--- Input records ---
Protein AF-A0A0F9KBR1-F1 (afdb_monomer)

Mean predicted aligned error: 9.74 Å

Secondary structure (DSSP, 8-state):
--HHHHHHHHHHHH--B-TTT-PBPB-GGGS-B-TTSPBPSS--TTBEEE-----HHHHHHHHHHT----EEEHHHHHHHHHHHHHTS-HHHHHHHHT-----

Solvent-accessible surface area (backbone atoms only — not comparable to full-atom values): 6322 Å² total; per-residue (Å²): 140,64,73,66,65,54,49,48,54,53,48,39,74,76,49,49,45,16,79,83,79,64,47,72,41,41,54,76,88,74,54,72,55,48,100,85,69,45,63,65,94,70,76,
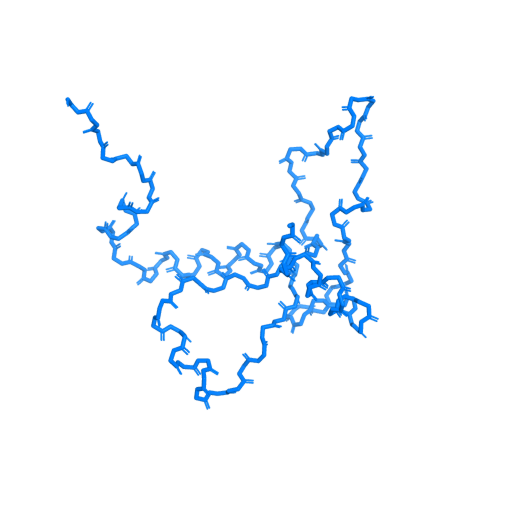58,54,43,30,53,33,64,58,69,81,89,49,78,70,54,54,56,56,32,67,75,65,67,62,72,87,50,50,25,22,38,49,61,40,52,52,48,44,52,59,50,55,75,72,47,57,67,69,60,53,48,66,70,66,68,69,74,77,84,123

Foldseek 3Di:
DDPPVVVLVVQCVVPQAAPPPRDRADEPVPADADPVRDGDPDDDQRHKDWQDDDDPVVVVVCVVVVPPTHIHGPNVSVVNVVVNVVVDDVVVVVVVVPPPPPD

Nearest PDB structures (foldseek):
  8fmh-assembly2_E  TM=4.693E-01  e=2.057E+00  Pseudomonas syringae

Structure (mmCIF, N/CA/C/O backbone):
data_AF-A0A0F9KBR1-F1
#
_entry.id   AF-A0A0F9KBR1-F1
#
loop_
_atom_site.group_PDB
_atom_site.id
_atom_site.type_symbol
_atom_site.label_atom_id
_atom_site.label_alt_id
_atom_site.label_comp_id
_atom_site.label_asym_id
_atom_site.label_entity_id
_atom_site.label_seq_id
_atom_site.pdbx_PDB_ins_code
_atom_site.Cartn_x
_atom_site.Cartn_y
_atom_site.Cartn_z
_atom_site.occupancy
_atom_site.B_iso_or_equiv
_atom_site.auth_seq_id
_atom_site.auth_comp_id
_atom_site.auth_asym_id
_atom_site.auth_atom_id
_atom_site.pdbx_PDB_model_num
ATOM 1 N N . MET A 1 1 ? -14.151 14.863 -3.964 1.00 36.84 1 MET A N 1
ATOM 2 C CA . MET A 1 1 ? -13.347 14.048 -3.019 1.00 36.84 1 MET A CA 1
ATOM 3 C C . MET A 1 1 ? -13.177 12.614 -3
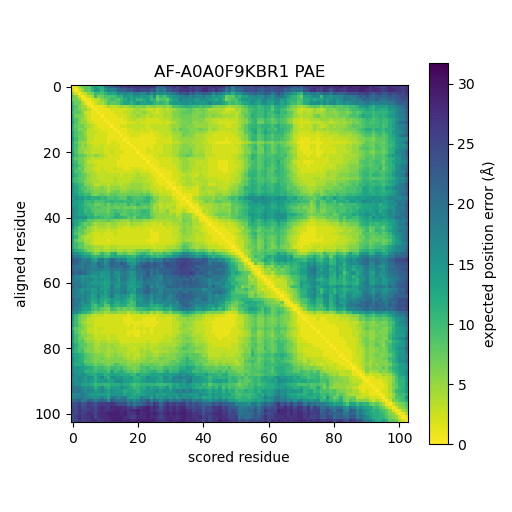.542 1.00 36.84 1 MET A C 1
ATOM 5 O O . MET A 1 1 ? -14.079 11.807 -3.429 1.00 36.84 1 MET A O 1
ATOM 9 N N . SER A 1 2 ? -12.013 12.363 -4.158 1.00 45.19 2 SER A N 1
ATOM 10 C CA . SER A 1 2 ? -11.272 11.113 -4.457 1.00 45.19 2 SER A CA 1
ATOM 11 C C . SER A 1 2 ? -1
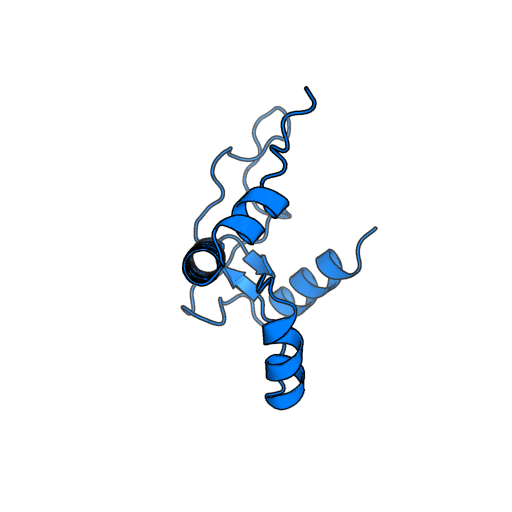1.977 9.738 -4.583 1.00 45.19 2 SER A C 1
ATOM 13 O O . SER A 1 2 ? -12.147 9.024 -3.594 1.00 45.19 2 SER A O 1
ATOM 15 N N . ASN A 1 3 ? -12.160 9.274 -5.831 1.00 56.41 3 ASN A N 1
ATOM 16 C CA . ASN A 1 3 ? -12.484 7.878 -6.190 1.00 56.41 3 ASN A CA 1
ATOM 17 C C . ASN A 1 3 ? -11.516 6.839 -5.583 1.00 56.41 3 ASN A C 1
ATOM 19 O O . ASN A 1 3 ? -11.936 5.738 -5.237 1.00 56.41 3 ASN A O 1
ATOM 23 N N . LYS A 1 4 ? -10.232 7.175 -5.383 1.00 54.41 4 LYS A N 1
ATOM 24 C CA . LYS A 1 4 ? -9.214 6.228 -4.882 1.00 54.41 4 LYS A CA 1
ATOM 25 C C . LYS A 1 4 ? -9.419 5.828 -3.416 1.00 54.41 4 LYS A C 1
ATOM 27 O O . LYS A 1 4 ? -9.199 4.671 -3.064 1.00 54.41 4 LYS A O 1
ATOM 32 N N . LYS A 1 5 ? -9.888 6.753 -2.563 1.00 59.41 5 LYS A N 1
ATOM 33 C CA . LYS A 1 5 ? -10.215 6.442 -1.155 1.00 59.41 5 LYS A CA 1
ATOM 34 C C . LYS A 1 5 ? -11.351 5.417 -1.063 1.00 59.41 5 LYS A C 1
ATOM 36 O O . LYS A 1 5 ? -11.300 4.532 -0.213 1.00 59.41 5 LYS A O 1
ATOM 41 N N . ASN A 1 6 ? -12.322 5.506 -1.973 1.00 69.81 6 ASN A N 1
ATOM 42 C CA . ASN A 1 6 ? -13.425 4.554 -2.057 1.00 69.81 6 ASN A CA 1
ATOM 43 C C . ASN A 1 6 ? -12.969 3.182 -2.569 1.00 69.81 6 ASN A C 1
ATOM 45 O O . ASN A 1 6 ? -13.437 2.177 -2.049 1.00 69.81 6 ASN A O 1
ATOM 49 N N . VAL A 1 7 ? -12.030 3.117 -3.520 1.00 72.94 7 VAL A N 1
ATOM 50 C CA . VAL A 1 7 ? -11.507 1.836 -4.034 1.00 72.94 7 VAL A CA 1
ATOM 51 C C . VAL A 1 7 ? -10.749 1.060 -2.957 1.00 72.94 7 VAL A C 1
ATOM 53 O O . VAL A 1 7 ? -11.071 -0.100 -2.725 1.00 72.94 7 VAL A O 1
ATOM 56 N N . ARG A 1 8 ? -9.814 1.698 -2.235 1.00 79.56 8 ARG A N 1
ATOM 57 C CA . ARG A 1 8 ? -9.065 1.029 -1.155 1.00 79.56 8 ARG A CA 1
ATOM 58 C C . ARG A 1 8 ? -10.001 0.470 -0.083 1.00 79.56 8 ARG A C 1
ATOM 60 O O . ARG A 1 8 ? -9.845 -0.668 0.338 1.00 79.56 8 ARG A O 1
ATOM 67 N N . ASN A 1 9 ? -10.976 1.268 0.355 1.00 79.62 9 ASN A N 1
ATOM 68 C CA . ASN A 1 9 ? -11.914 0.831 1.386 1.00 79.62 9 ASN A CA 1
ATOM 69 C C . ASN A 1 9 ? -12.813 -0.316 0.886 1.00 79.62 9 ASN A C 1
ATOM 71 O O . ASN A 1 9 ? -13.038 -1.253 1.642 1.00 79.62 9 ASN A O 1
ATOM 75 N N . LYS A 1 10 ? -13.268 -0.283 -0.377 1.00 82.56 10 LYS A N 1
ATOM 76 C CA . LYS A 1 10 ? -14.036 -1.380 -0.995 1.00 82.56 10 LYS A CA 1
ATOM 77 C C . LYS A 1 10 ? -13.225 -2.673 -1.104 1.00 82.56 10 LYS A C 1
ATOM 79 O O . LYS A 1 10 ? -13.726 -3.743 -0.781 1.00 82.56 10 LYS A O 1
ATOM 84 N N . GLN A 1 11 ? -11.968 -2.585 -1.528 1.00 81.25 11 GLN A N 1
ATOM 85 C CA . GLN A 1 11 ? -11.091 -3.755 -1.603 1.00 81.25 11 GLN A CA 1
ATOM 86 C C . GLN A 1 11 ? -10.797 -4.320 -0.214 1.00 81.25 11 GLN A C 1
ATOM 88 O O . GLN A 1 11 ? -10.875 -5.526 -0.024 1.00 81.25 11 GLN A O 1
ATOM 93 N N . TYR A 1 12 ? -10.573 -3.453 0.775 1.00 87.06 12 TYR A N 1
ATOM 94 C CA . TYR A 1 12 ? -10.371 -3.866 2.163 1.00 87.06 12 TYR A CA 1
ATOM 95 C C . TYR A 1 12 ? -11.585 -4.590 2.755 1.00 87.06 12 TYR A C 1
ATOM 97 O O . TYR A 1 12 ? -11.412 -5.545 3.504 1.00 87.06 12 TYR A O 1
ATOM 105 N N . THR A 1 13 ? -12.813 -4.185 2.406 1.00 87.44 13 THR A N 1
ATOM 106 C CA . THR A 1 13 ? -14.023 -4.907 2.839 1.00 87.44 13 THR A CA 1
ATOM 107 C C . THR A 1 13 ? -14.181 -6.280 2.188 1.00 87.44 13 THR A C 1
ATOM 109 O O . THR A 1 13 ? -14.837 -7.136 2.768 1.00 87.44 13 THR A O 1
ATOM 112 N N . ILE A 1 14 ? -13.594 -6.499 1.007 1.00 88.31 14 ILE A N 1
ATOM 113 C CA . ILE A 1 14 ? -13.593 -7.806 0.333 1.00 88.31 14 ILE A CA 1
ATOM 114 C C . ILE A 1 14 ? -12.504 -8.700 0.932 1.00 88.31 14 ILE A C 1
ATOM 116 O O . ILE A 1 14 ? -12.750 -9.861 1.245 1.00 88.31 14 ILE A O 1
ATOM 120 N N . ASN A 1 15 ? -11.298 -8.158 1.093 1.00 87.25 15 ASN A N 1
ATOM 121 C CA . ASN A 1 15 ? -10.151 -8.868 1.633 1.00 87.25 15 ASN A CA 1
ATOM 122 C C . ASN A 1 15 ? -9.257 -7.888 2.421 1.00 87.25 15 ASN A C 1
ATOM 124 O O . ASN A 1 15 ? -8.585 -7.067 1.800 1.00 87.25 15 ASN A O 1
ATOM 128 N N . PRO A 1 16 ? -9.209 -7.958 3.765 1.00 92.94 16 PRO A N 1
ATOM 129 C CA . PRO A 1 16 ? -8.397 -7.054 4.584 1.00 92.94 16 PRO A CA 1
ATOM 130 C C . PRO A 1 16 ? -6.918 -7.474 4.686 1.00 92.94 16 PRO A C 1
ATOM 132 O O . PRO A 1 16 ? -6.143 -6.847 5.414 1.00 92.94 16 PRO A O 1
ATOM 135 N N . TRP A 1 17 ? -6.511 -8.533 3.986 1.00 92.88 17 TRP A N 1
ATOM 136 C CA . TRP A 1 17 ? -5.159 -9.079 4.021 1.00 92.88 17 TRP A CA 1
ATOM 137 C C . TRP A 1 17 ? -4.300 -8.506 2.892 1.00 92.88 17 TRP A C 1
ATOM 139 O O . TRP A 1 17 ? -4.765 -8.278 1.776 1.00 92.88 17 TRP A O 1
ATOM 149 N N . CYS A 1 18 ? -3.024 -8.252 3.177 1.00 90.81 18 CYS A N 1
ATOM 150 C CA . CYS A 1 18 ? -2.078 -7.786 2.169 1.00 90.81 18 CYS A CA 1
ATOM 151 C C . CYS A 1 18 ? -1.899 -8.856 1.089 1.00 90.81 18 CYS A C 1
ATOM 153 O O . CYS A 1 18 ? -1.460 -9.965 1.391 1.00 90.81 18 CYS A O 1
ATOM 155 N N . VAL A 1 19 ? -2.132 -8.505 -0.176 1.00 87.12 19 VAL A N 1
ATOM 156 C CA . VAL A 1 19 ? -2.024 -9.461 -1.296 1.00 87.12 19 VAL A CA 1
ATOM 157 C C . VAL A 1 19 ? -0.602 -9.987 -1.537 1.00 87.12 19 VAL A C 1
ATOM 159 O O . VAL A 1 19 ? -0.422 -10.947 -2.275 1.00 87.12 19 VAL A O 1
ATOM 162 N N . ARG A 1 20 ? 0.422 -9.364 -0.934 1.00 86.06 20 ARG A N 1
ATOM 163 C CA . ARG A 1 20 ? 1.836 -9.744 -1.105 1.00 86.06 20 ARG A CA 1
ATOM 164 C C . ARG A 1 20 ? 2.366 -10.627 0.015 1.00 86.06 20 ARG A C 1
ATOM 166 O O . ARG A 1 20 ? 3.036 -11.613 -0.252 1.00 86.06 20 ARG A O 1
ATOM 173 N N . CYS A 1 21 ? 2.127 -10.228 1.262 1.00 89.94 21 CYS A N 1
ATOM 174 C CA . CYS A 1 21 ? 2.712 -10.888 2.432 1.00 89.94 21 CYS A CA 1
ATOM 175 C C . CYS A 1 21 ? 1.679 -11.552 3.345 1.00 89.94 21 CYS A C 1
ATOM 177 O O . CYS A 1 21 ? 2.065 -12.160 4.336 1.00 89.94 21 CYS A O 1
ATOM 179 N N . GLY A 1 22 ? 0.381 -11.409 3.058 1.00 91.19 22 GLY A N 1
ATOM 180 C CA . GLY A 1 22 ? -0.682 -12.036 3.841 1.00 91.19 22 GLY A CA 1
ATOM 1
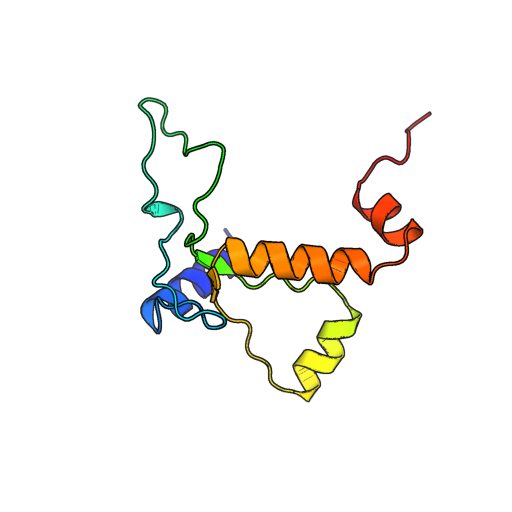81 C C . GLY A 1 22 ? -0.860 -11.468 5.249 1.00 91.19 22 GLY A C 1
ATOM 182 O O . GLY A 1 22 ? -1.516 -12.104 6.061 1.00 91.19 22 GLY A O 1
ATOM 183 N N . VAL A 1 23 ? -0.295 -10.299 5.579 1.00 95.69 23 VAL A N 1
ATOM 184 C CA . VAL A 1 23 ? -0.532 -9.660 6.886 1.00 95.69 23 VAL A CA 1
ATOM 185 C C . VAL A 1 23 ? -1.927 -9.038 6.943 1.00 95.69 23 VAL A C 1
ATOM 187 O O . VAL A 1 23 ? -2.370 -8.426 5.967 1.00 95.69 23 VAL A O 1
ATOM 190 N N . LEU A 1 24 ? -2.600 -9.146 8.091 1.00 95.31 24 LEU A N 1
ATOM 191 C CA . LEU A 1 24 ? -3.838 -8.413 8.344 1.00 95.31 24 LEU A CA 1
ATOM 192 C C . LEU A 1 24 ? -3.525 -6.919 8.434 1.00 95.31 24 LEU A C 1
ATOM 194 O O . LEU A 1 24 ? -2.700 -6.491 9.251 1.00 95.31 24 LEU A O 1
ATOM 198 N N . MET A 1 25 ? -4.164 -6.131 7.576 1.00 95.50 25 MET A N 1
ATOM 199 C CA . MET A 1 25 ? -3.888 -4.704 7.489 1.00 95.50 25 MET A CA 1
ATOM 200 C C . MET A 1 25 ? -4.810 -3.885 8.389 1.00 95.50 25 MET A C 1
ATOM 202 O O . MET A 1 25 ? -5.862 -4.355 8.800 1.00 95.50 25 MET A O 1
ATOM 206 N N . ILE A 1 26 ? -4.429 -2.637 8.665 1.00 93.75 26 ILE A N 1
ATOM 207 C CA . ILE A 1 26 ? -5.245 -1.661 9.407 1.00 93.75 26 ILE A CA 1
ATOM 208 C C . ILE A 1 26 ? -5.548 -0.445 8.534 1.00 93.75 26 ILE A C 1
ATOM 210 O O . ILE A 1 26 ? -4.669 0.048 7.824 1.00 93.75 26 ILE A O 1
ATOM 214 N N . LEU A 1 27 ? -6.774 0.082 8.554 1.00 90.75 27 LEU A N 1
ATOM 215 C CA . LEU A 1 27 ? -7.074 1.289 7.784 1.00 90.75 27 LEU A CA 1
ATOM 216 C C . LEU A 1 27 ? -6.542 2.532 8.497 1.00 90.75 27 LEU A C 1
ATOM 218 O O . LEU A 1 27 ? -6.548 2.643 9.716 1.00 90.75 27 LEU A O 1
ATOM 222 N N . PHE A 1 28 ? -6.184 3.542 7.707 1.00 86.19 28 PHE A N 1
ATOM 223 C CA . PHE A 1 28 ? -5.739 4.842 8.216 1.00 86.19 28 PHE A CA 1
ATOM 224 C C . PHE A 1 28 ? -6.720 5.496 9.207 1.00 86.19 28 PHE A C 1
ATOM 226 O O . PHE A 1 28 ? -6.310 6.217 10.111 1.00 86.19 28 PHE A O 1
ATOM 233 N N . LYS A 1 29 ? -8.028 5.277 9.019 1.00 84.56 29 LYS A N 1
ATOM 234 C CA . LYS A 1 29 ? -9.070 5.816 9.907 1.00 84.56 29 LYS A CA 1
ATOM 235 C C . LYS A 1 29 ? -9.056 5.180 11.302 1.00 84.56 29 LYS A C 1
ATOM 237 O O . LYS A 1 29 ? -9.518 5.826 12.232 1.00 84.56 29 LYS A O 1
ATOM 242 N N . ASP A 1 30 ? -8.491 3.982 11.420 1.00 86.69 30 ASP A N 1
ATOM 243 C CA . ASP A 1 30 ? -8.466 3.184 12.645 1.00 86.69 30 ASP A CA 1
ATOM 244 C C . ASP A 1 30 ? -7.149 3.385 13.422 1.00 86.69 30 ASP A C 1
ATOM 246 O O . ASP A 1 30 ? -6.934 2.775 14.465 1.00 86.69 30 ASP A O 1
ATOM 250 N N . LEU A 1 31 ? -6.250 4.249 12.929 1.00 87.75 31 LEU A N 1
ATOM 251 C CA . LEU A 1 31 ? -5.007 4.579 13.621 1.00 87.75 31 LEU A CA 1
ATOM 252 C C . LEU A 1 31 ? -5.274 5.447 14.859 1.00 87.75 31 LEU A C 1
ATOM 254 O O . LEU A 1 31 ? -6.069 6.392 14.781 1.00 87.75 31 LEU A O 1
ATOM 258 N N . PRO A 1 32 ? -4.564 5.198 15.977 1.00 85.62 32 PRO A N 1
ATOM 259 C CA . PRO A 1 32 ? -4.687 6.014 17.173 1.00 85.62 32 PRO A CA 1
ATOM 260 C C . PRO A 1 32 ? -4.277 7.459 16.880 1.00 85.62 32 PRO A C 1
ATOM 262 O O . PRO A 1 32 ? -3.287 7.731 16.193 1.00 85.62 32 PRO A O 1
ATOM 265 N N . ARG A 1 33 ? -5.059 8.395 17.419 1.00 87.94 33 ARG A N 1
ATOM 266 C CA . ARG A 1 33 ? -4.833 9.837 17.304 1.00 87.94 33 ARG A CA 1
ATOM 267 C C . ARG A 1 33 ? -4.483 10.402 18.668 1.00 87.94 33 ARG A C 1
ATOM 269 O O . ARG A 1 33 ? -5.047 9.988 19.678 1.00 87.94 33 ARG A O 1
ATOM 276 N N . ASN A 1 34 ? -3.562 11.356 18.701 1.00 85.69 34 ASN A N 1
ATOM 277 C CA . ASN A 1 34 ? -3.291 12.110 19.917 1.00 85.69 34 ASN A CA 1
ATOM 278 C C . ASN A 1 34 ? -4.442 13.090 20.231 1.00 85.69 34 ASN A C 1
ATOM 280 O O . ASN A 1 34 ? -5.386 13.231 19.452 1.00 85.69 34 ASN A O 1
ATOM 284 N N . ARG A 1 35 ? -4.345 13.804 21.361 1.00 84.81 35 ARG A N 1
ATOM 285 C CA . ARG A 1 35 ? -5.357 14.785 21.808 1.00 84.81 35 ARG A CA 1
ATOM 286 C C . ARG A 1 35 ? -5.646 15.896 20.788 1.00 84.81 35 ARG A C 1
ATOM 288 O O . ARG A 1 35 ? -6.723 16.472 20.818 1.00 84.81 35 ARG A O 1
ATOM 295 N N . ASN A 1 36 ? -4.718 16.146 19.864 1.00 87.31 36 ASN A N 1
ATOM 296 C CA . ASN A 1 36 ? -4.847 17.150 18.807 1.00 87.31 36 ASN A CA 1
ATOM 297 C C . ASN A 1 36 ? -5.383 16.551 17.491 1.00 87.31 36 ASN A C 1
ATOM 299 O O . ASN A 1 36 ? -5.357 17.212 16.459 1.00 87.31 36 ASN A O 1
ATOM 303 N N . GLY A 1 37 ? -5.815 15.283 17.488 1.00 84.06 37 GLY A N 1
ATOM 304 C CA . GLY A 1 37 ? -6.321 14.590 16.301 1.00 84.06 37 GLY A CA 1
ATOM 305 C C . GLY A 1 37 ? -5.239 14.104 15.328 1.00 84.06 37 GLY A C 1
ATOM 306 O O . GLY A 1 37 ? -5.574 13.538 14.281 1.00 84.06 37 GLY A O 1
ATOM 307 N N . ASN A 1 38 ? -3.957 14.274 15.665 1.00 84.12 38 ASN A N 1
ATOM 308 C CA . ASN A 1 38 ? -2.836 13.889 14.813 1.00 84.12 38 ASN A CA 1
ATOM 309 C C . ASN A 1 38 ? -2.502 12.406 14.988 1.00 84.12 38 ASN A C 1
ATOM 311 O O . ASN A 1 38 ? -2.466 11.887 16.104 1.00 84.12 38 ASN A O 1
ATOM 315 N N . ILE A 1 39 ? -2.234 11.736 13.871 1.00 84.75 39 ILE A N 1
ATOM 316 C CA . ILE A 1 39 ? -1.698 10.372 13.847 1.00 84.75 39 ILE A CA 1
ATOM 317 C C . ILE A 1 39 ? -0.190 10.369 14.135 1.00 84.75 39 ILE A C 1
ATOM 319 O O . ILE A 1 39 ? 0.473 11.404 14.036 1.00 84.75 39 ILE A O 1
ATOM 323 N N . ALA A 1 40 ? 0.358 9.199 14.472 1.00 77.81 40 ALA A N 1
ATOM 324 C CA . ALA A 1 40 ? 1.798 9.014 14.627 1.00 77.81 40 ALA A CA 1
ATOM 325 C C . ALA A 1 40 ? 2.572 9.470 13.371 1.00 77.81 40 ALA A C 1
ATOM 327 O O . ALA A 1 40 ? 2.122 9.264 12.243 1.00 77.81 40 ALA A O 1
ATOM 328 N N . LYS A 1 41 ? 3.758 10.066 13.577 1.00 77.00 41 LYS A N 1
ATOM 329 C CA . LYS A 1 41 ? 4.651 10.520 12.491 1.00 77.00 41 LYS A CA 1
ATOM 330 C C . LYS A 1 41 ? 5.125 9.356 11.613 1.00 77.00 41 LYS A C 1
ATOM 332 O O . LYS A 1 41 ? 5.341 9.536 10.420 1.00 77.00 41 LYS A O 1
ATOM 337 N N . ILE A 1 42 ? 5.274 8.175 12.212 1.00 81.81 42 ILE A N 1
ATOM 338 C CA . ILE A 1 42 ? 5.638 6.933 11.532 1.00 81.81 42 ILE A CA 1
ATOM 339 C C . ILE A 1 42 ? 4.372 6.089 11.411 1.00 81.81 42 ILE A C 1
ATOM 341 O O . ILE A 1 42 ? 3.724 5.772 12.410 1.00 81.81 42 ILE A O 1
ATOM 345 N N . LEU A 1 43 ? 4.013 5.756 10.175 1.00 87.62 43 LEU A N 1
ATOM 346 C CA . LEU A 1 43 ? 2.869 4.903 9.877 1.00 87.62 43 LEU A CA 1
ATOM 347 C C . LEU A 1 43 ? 3.242 3.432 10.122 1.00 87.62 43 LEU A C 1
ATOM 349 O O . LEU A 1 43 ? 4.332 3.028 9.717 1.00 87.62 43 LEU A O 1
---
Leave the pictures out and repeat exactly the lines from the beginning of the records to the line bearing "Nearest PDB structures", both ends counted.

Protein AF-A0A0F9KBR1-F1 (afdb_monomer)

Mean predicted aligned error: 9.74 Å

Secondary structure (DSSP, 8-state):
--HHHHHHHHHHHH--B-TTT-PBPB-GGGS-B-TTSPBPSS--TTBEEE-----HHHHHHHHHHT----EEEHHHHHHHHHHHHHTS-HHHHHHHHT-----

Solvent-accessible surface area (backbone atoms only — not comparable to full-atom values): 6322 Å² total; per-residue (Å²): 140,64,73,66,65,54,49,48,54,53,48,39,74,76,49,49,45,16,79,83,79,64,47,72,41,41,54,76,88,74,54,72,55,48,100,85,69,45,63,65,94,70,76,
58,54,43,30,53,33,64,58,69,81,89,49,78,70,54,54,56,56,32,67,75,65,67,62,72,87,50,50,25,22,38,49,61,40,52,52,48,44,52,59,50,55,75,72,47,57,67,69,60,53,48,66,70,66,68,69,74,77,84,123

Foldseek 3Di:
DDPPVVVLVVQCVVPQAAPPPRDRADEPVPADADPVRDGDPDDDQRHKDWQDDDDPVVVVVCVVVVPPTHIHGPNVSVVNVVVNVVVDDVVVVVVVVPPPPPD

Nearest PDB structures (foldseek):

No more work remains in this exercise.